I'll share a recipe with similar flavors that may be great for some of the young mothers you mentor. I call it "carpool chicken" because it requires so little hards-on prep.

Preheat oven to 375 degrees

In a big bowl, combine equal amounts of grainy mustard, white wine and balsamic vinegar. Add in sprigs of rosemary and thyme, and some fresh ground pepper. Toss chicken legs into the bowl to marinate them, then place in a roasting pan or casserole dish. Cut some new potatoes in half and combine with some baby carrots.
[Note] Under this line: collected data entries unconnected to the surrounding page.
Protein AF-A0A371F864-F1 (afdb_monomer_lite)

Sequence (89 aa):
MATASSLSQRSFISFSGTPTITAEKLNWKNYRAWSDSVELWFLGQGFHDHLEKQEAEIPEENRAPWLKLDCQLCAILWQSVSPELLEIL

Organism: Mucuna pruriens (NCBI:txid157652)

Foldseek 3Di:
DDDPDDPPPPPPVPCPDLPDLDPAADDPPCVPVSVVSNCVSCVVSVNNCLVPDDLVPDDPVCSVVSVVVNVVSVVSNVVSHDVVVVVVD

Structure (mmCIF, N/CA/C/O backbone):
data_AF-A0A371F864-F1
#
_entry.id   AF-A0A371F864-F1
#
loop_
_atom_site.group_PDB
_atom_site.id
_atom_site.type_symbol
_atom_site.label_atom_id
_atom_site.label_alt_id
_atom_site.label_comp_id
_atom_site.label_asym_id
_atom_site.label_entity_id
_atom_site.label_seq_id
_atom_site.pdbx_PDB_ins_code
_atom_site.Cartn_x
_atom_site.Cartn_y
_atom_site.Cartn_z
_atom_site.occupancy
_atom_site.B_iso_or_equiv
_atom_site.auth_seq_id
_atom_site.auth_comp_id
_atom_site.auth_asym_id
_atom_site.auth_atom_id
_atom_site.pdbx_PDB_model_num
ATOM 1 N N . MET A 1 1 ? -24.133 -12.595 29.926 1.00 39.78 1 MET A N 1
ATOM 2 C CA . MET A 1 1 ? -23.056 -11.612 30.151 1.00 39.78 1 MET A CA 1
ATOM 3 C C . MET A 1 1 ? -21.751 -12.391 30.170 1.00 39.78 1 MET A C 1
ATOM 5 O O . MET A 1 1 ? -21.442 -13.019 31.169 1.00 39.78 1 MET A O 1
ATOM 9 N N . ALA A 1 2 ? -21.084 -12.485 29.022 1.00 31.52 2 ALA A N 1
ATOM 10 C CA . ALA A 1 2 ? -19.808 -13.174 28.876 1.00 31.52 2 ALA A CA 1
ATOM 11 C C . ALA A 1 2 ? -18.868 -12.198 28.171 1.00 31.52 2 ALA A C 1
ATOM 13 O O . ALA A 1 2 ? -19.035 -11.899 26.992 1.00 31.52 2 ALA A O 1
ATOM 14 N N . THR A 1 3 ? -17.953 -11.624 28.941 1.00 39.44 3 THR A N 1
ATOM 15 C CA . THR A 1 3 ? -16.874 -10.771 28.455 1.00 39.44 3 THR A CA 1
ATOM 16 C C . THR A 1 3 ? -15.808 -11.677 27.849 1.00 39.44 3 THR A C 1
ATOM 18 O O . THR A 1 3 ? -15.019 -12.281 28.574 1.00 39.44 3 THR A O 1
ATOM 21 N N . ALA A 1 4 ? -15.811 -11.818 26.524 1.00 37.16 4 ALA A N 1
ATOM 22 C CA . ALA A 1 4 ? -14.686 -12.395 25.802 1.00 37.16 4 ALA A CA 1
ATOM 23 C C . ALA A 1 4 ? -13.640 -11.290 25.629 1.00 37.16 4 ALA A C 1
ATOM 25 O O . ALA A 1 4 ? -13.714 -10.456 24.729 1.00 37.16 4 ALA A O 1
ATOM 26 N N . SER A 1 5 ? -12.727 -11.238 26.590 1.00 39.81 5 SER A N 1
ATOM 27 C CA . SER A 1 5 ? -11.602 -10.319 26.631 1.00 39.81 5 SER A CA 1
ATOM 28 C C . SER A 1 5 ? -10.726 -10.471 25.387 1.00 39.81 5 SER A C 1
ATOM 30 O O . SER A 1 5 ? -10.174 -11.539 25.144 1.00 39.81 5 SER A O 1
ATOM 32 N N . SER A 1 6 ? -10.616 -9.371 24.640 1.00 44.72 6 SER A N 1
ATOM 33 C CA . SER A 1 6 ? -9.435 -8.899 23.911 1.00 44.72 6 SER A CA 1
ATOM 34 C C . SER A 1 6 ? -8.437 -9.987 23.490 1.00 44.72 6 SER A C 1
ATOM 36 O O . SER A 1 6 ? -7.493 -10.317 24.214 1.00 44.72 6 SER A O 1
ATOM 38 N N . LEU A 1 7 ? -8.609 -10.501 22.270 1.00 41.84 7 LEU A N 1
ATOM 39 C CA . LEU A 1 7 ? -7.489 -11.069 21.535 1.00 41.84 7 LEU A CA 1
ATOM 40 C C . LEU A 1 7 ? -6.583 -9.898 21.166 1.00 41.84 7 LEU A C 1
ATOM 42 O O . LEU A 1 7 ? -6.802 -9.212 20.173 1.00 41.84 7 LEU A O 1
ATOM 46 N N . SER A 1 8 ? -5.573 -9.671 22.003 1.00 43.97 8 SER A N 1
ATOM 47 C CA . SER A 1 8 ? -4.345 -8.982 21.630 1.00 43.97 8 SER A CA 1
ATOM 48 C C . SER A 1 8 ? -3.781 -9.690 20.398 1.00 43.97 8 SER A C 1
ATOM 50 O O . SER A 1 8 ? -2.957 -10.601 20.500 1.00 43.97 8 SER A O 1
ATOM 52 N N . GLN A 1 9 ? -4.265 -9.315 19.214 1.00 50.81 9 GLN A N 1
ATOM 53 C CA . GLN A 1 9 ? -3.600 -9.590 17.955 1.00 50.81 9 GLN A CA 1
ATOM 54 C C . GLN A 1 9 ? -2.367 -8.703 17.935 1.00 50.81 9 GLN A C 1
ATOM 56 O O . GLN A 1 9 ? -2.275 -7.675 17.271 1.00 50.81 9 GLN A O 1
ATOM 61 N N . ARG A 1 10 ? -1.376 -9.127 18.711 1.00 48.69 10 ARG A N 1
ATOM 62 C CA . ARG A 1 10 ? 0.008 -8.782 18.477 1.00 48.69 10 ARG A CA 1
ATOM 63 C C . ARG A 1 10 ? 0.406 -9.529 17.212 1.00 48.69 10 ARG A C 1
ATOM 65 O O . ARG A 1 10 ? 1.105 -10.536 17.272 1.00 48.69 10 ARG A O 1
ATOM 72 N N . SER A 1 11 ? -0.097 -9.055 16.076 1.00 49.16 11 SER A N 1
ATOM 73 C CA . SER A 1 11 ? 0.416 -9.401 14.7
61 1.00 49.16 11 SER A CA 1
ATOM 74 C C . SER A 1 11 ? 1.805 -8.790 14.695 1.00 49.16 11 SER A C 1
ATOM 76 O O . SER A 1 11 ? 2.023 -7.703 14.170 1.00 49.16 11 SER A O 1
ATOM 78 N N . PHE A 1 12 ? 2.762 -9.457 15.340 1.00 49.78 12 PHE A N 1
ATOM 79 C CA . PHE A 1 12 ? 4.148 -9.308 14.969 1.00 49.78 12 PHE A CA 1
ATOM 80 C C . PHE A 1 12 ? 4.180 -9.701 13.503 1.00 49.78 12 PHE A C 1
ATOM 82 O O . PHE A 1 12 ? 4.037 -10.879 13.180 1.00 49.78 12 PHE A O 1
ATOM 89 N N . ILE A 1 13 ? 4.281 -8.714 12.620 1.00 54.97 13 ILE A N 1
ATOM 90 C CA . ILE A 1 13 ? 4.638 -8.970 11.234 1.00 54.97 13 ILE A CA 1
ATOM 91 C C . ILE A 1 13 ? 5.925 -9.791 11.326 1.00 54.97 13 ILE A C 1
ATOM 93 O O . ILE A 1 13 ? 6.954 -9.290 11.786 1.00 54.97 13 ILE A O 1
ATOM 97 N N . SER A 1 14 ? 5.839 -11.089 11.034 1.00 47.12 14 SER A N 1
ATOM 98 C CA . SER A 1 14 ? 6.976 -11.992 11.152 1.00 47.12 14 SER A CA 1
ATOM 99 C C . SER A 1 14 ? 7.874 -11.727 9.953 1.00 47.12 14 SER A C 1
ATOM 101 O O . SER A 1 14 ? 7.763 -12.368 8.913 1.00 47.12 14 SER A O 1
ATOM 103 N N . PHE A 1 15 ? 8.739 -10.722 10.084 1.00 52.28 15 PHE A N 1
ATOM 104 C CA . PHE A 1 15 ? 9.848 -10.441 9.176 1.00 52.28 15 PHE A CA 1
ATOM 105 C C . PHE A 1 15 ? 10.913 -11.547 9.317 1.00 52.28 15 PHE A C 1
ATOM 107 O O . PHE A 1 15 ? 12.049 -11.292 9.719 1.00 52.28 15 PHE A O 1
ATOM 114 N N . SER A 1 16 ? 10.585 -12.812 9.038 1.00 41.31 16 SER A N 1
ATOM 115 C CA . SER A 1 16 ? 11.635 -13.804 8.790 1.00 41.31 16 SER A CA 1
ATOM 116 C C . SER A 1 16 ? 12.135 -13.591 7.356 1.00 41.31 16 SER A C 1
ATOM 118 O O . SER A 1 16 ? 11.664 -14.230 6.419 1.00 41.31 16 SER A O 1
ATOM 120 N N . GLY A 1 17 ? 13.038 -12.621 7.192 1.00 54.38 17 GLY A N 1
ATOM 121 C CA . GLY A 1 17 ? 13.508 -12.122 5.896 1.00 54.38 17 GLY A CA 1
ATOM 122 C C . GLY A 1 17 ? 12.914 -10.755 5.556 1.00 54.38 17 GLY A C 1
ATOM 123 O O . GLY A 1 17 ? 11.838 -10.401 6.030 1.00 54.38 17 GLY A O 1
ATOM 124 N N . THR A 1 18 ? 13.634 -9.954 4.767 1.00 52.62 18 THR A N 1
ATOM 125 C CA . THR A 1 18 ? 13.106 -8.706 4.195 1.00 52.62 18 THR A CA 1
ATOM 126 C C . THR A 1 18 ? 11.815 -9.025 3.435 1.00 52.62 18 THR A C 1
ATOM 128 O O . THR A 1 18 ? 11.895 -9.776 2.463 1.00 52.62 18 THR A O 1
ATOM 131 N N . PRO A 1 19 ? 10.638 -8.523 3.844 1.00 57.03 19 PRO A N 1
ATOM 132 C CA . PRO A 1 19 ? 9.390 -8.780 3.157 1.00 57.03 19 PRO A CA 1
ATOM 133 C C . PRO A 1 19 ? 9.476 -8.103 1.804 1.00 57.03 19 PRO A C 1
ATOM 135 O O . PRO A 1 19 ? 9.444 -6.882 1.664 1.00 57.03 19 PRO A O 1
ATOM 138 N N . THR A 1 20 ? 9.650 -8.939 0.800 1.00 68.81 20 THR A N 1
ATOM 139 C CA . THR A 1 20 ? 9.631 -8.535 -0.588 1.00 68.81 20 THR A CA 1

Combine some of the marinade with some olive oil, toss the veggies in the mixture, and add them to the chicken or place in a separate pan or dish.
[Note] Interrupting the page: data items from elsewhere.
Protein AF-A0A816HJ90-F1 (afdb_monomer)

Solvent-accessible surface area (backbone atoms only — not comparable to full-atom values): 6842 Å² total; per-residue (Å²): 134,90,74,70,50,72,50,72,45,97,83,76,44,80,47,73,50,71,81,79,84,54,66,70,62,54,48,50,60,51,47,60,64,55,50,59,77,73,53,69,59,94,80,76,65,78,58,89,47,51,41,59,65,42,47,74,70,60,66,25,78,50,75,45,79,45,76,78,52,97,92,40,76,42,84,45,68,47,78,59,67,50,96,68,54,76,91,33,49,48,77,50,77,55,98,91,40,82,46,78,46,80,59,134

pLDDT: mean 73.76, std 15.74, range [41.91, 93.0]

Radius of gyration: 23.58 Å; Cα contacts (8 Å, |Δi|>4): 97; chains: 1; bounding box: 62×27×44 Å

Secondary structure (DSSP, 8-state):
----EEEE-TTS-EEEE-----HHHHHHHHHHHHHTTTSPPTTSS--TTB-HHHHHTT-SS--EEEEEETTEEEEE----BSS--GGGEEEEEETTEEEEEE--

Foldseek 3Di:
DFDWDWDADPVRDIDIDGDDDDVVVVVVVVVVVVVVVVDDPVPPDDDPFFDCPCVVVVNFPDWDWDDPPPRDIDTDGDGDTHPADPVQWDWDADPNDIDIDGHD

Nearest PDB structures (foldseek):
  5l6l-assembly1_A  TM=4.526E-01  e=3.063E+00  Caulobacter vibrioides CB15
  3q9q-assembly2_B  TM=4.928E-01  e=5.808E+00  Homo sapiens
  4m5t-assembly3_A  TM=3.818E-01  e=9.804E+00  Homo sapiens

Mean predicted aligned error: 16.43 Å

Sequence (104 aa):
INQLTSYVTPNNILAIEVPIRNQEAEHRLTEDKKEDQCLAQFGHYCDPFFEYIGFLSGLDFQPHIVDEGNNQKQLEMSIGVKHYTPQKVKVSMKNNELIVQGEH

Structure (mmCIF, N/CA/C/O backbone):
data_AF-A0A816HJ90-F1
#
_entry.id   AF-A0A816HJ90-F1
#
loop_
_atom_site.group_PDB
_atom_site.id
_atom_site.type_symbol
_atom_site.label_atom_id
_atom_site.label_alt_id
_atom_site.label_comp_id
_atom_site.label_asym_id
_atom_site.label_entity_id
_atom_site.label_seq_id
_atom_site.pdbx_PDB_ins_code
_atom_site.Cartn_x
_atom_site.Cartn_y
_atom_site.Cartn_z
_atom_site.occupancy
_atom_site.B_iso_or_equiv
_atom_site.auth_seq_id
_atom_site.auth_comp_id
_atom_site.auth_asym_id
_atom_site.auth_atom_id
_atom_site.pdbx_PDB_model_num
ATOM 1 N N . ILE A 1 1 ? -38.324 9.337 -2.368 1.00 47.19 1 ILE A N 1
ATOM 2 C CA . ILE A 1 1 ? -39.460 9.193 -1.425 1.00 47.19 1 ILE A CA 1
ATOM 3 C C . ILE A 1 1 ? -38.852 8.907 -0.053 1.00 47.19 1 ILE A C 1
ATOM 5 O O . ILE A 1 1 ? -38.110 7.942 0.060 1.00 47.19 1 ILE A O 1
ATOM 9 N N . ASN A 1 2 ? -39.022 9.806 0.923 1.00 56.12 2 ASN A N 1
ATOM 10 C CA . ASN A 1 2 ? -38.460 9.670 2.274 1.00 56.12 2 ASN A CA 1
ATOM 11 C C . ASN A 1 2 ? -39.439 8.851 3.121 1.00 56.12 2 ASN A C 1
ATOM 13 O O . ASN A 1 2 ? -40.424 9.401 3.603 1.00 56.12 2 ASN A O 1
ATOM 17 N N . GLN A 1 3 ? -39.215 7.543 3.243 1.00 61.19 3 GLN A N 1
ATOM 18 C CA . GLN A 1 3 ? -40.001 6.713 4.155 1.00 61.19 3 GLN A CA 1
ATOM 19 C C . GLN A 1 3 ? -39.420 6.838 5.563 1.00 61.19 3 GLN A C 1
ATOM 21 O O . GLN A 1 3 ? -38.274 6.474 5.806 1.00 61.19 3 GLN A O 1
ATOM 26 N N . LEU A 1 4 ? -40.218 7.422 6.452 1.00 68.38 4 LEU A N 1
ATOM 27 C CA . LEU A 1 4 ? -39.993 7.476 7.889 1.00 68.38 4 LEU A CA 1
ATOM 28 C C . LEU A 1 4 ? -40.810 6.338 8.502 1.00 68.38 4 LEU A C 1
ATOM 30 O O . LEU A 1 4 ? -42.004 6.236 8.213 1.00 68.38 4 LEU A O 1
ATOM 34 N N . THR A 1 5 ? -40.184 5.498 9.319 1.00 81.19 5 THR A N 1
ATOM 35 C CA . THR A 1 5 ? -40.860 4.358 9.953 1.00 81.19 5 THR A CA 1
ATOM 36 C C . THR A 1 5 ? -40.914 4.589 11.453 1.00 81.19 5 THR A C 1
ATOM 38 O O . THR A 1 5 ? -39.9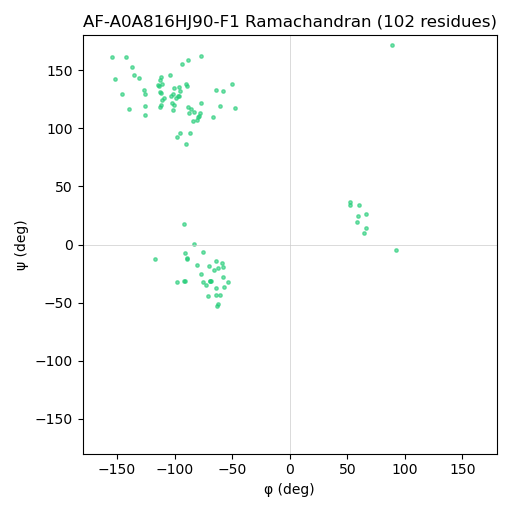28 5.012 12.051 1.00 81.19 5 THR A O 1
ATOM 41 N N . SER A 1 6 ? -42.055 4.320 12.084 1.00 83.94 6 SER A N 1
ATOM 42 C CA . SER A 1 6 ? -42.171 4.348 13.542 1.00 83.94 6 SER A CA 1
ATOM 43 C C . SER A 1 6 ? -42.933 3.137 14.068 1.00 83.94 6 SER A C 1
ATOM 45 O O . SER A 1 6 ? -43.844 2.627 13.416 1.00 83.94 6 SER A O 1
ATOM 47 N N . TYR A 1 7 ? -42.535 2.659 15.247 1.00 89.19 7 TYR A N 1
ATOM 48 C CA . TYR A 1 7 ? -43.166 1.536 15.941 1.00 89.19 7 TYR A CA 1
ATOM 49 C C . TYR A 1 7 ? -42.944 1.621 17.455 1.00 89.19 7 TYR A C 1
ATOM 51 O O . TYR A 1 7 ? -42.056 2.320 17.935 1.00 89.19 7 TYR A O 1
ATOM 59 N N . VAL A 1 8 ? -43.766 0.905 18.223 1.00 86.31 8 VAL A N 1
ATOM 60 C CA . VAL A 1 8 ? -43.659 0.831 19.687 1.00 86.31 8 VAL A CA 1
ATOM 61 C C . VAL A 1 8 ? -43.029 -0.505 20.068 1.00 86.31 8 VAL A C 1
ATOM 63 O O . VAL A 1 8 ? -43.477 -1.557 19.616 1.00 86.31 8 VAL A O 1
ATOM 66 N N . THR A 1 9 ? -41.973 -0.473 20.877 1.00 87.12 9 THR A N 1
ATOM 67 C CA . THR A 1 9 ? -41.282 -1.682 21.341 1.00 87.12 9 THR A CA 1
ATOM 68 C C . THR A 1 9 ? -42.067 -2.383 22.458 1.00 87.12 9 THR A C 1
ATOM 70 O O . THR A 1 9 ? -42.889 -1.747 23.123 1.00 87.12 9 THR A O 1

Throw everything into the oven, and go do carpool (or take a shower or tend to anything else you need to do for an hour). Test after an hour to see if it's done.

An easy green side dish is pesto spinach. Take some frozen chopped spinach, top with a tablespoon of pesto, and pop in the oven for 30 min.
1 reply · active 599 weeks ago
Gently Led's avatar

Gently Led · 599 weeks ago

thanks for posting this -- I'm going to try it!
Ooh yum! I love rosemary and chicken :)
I love the simplicity of this recipe. Thanks for sharing at Homestead Barn Hop! That's how I found you.
Gently Led's avatar

Gently Led · 599 weeks ago

I made this for dinner tonight and it was delicious! Thank you so much for posting. I don't know much about cooking & so appreciate that this was simple and healthy. I roasted cubed potatoes & sweet potatoes at the same time, and they were delicious with the stew.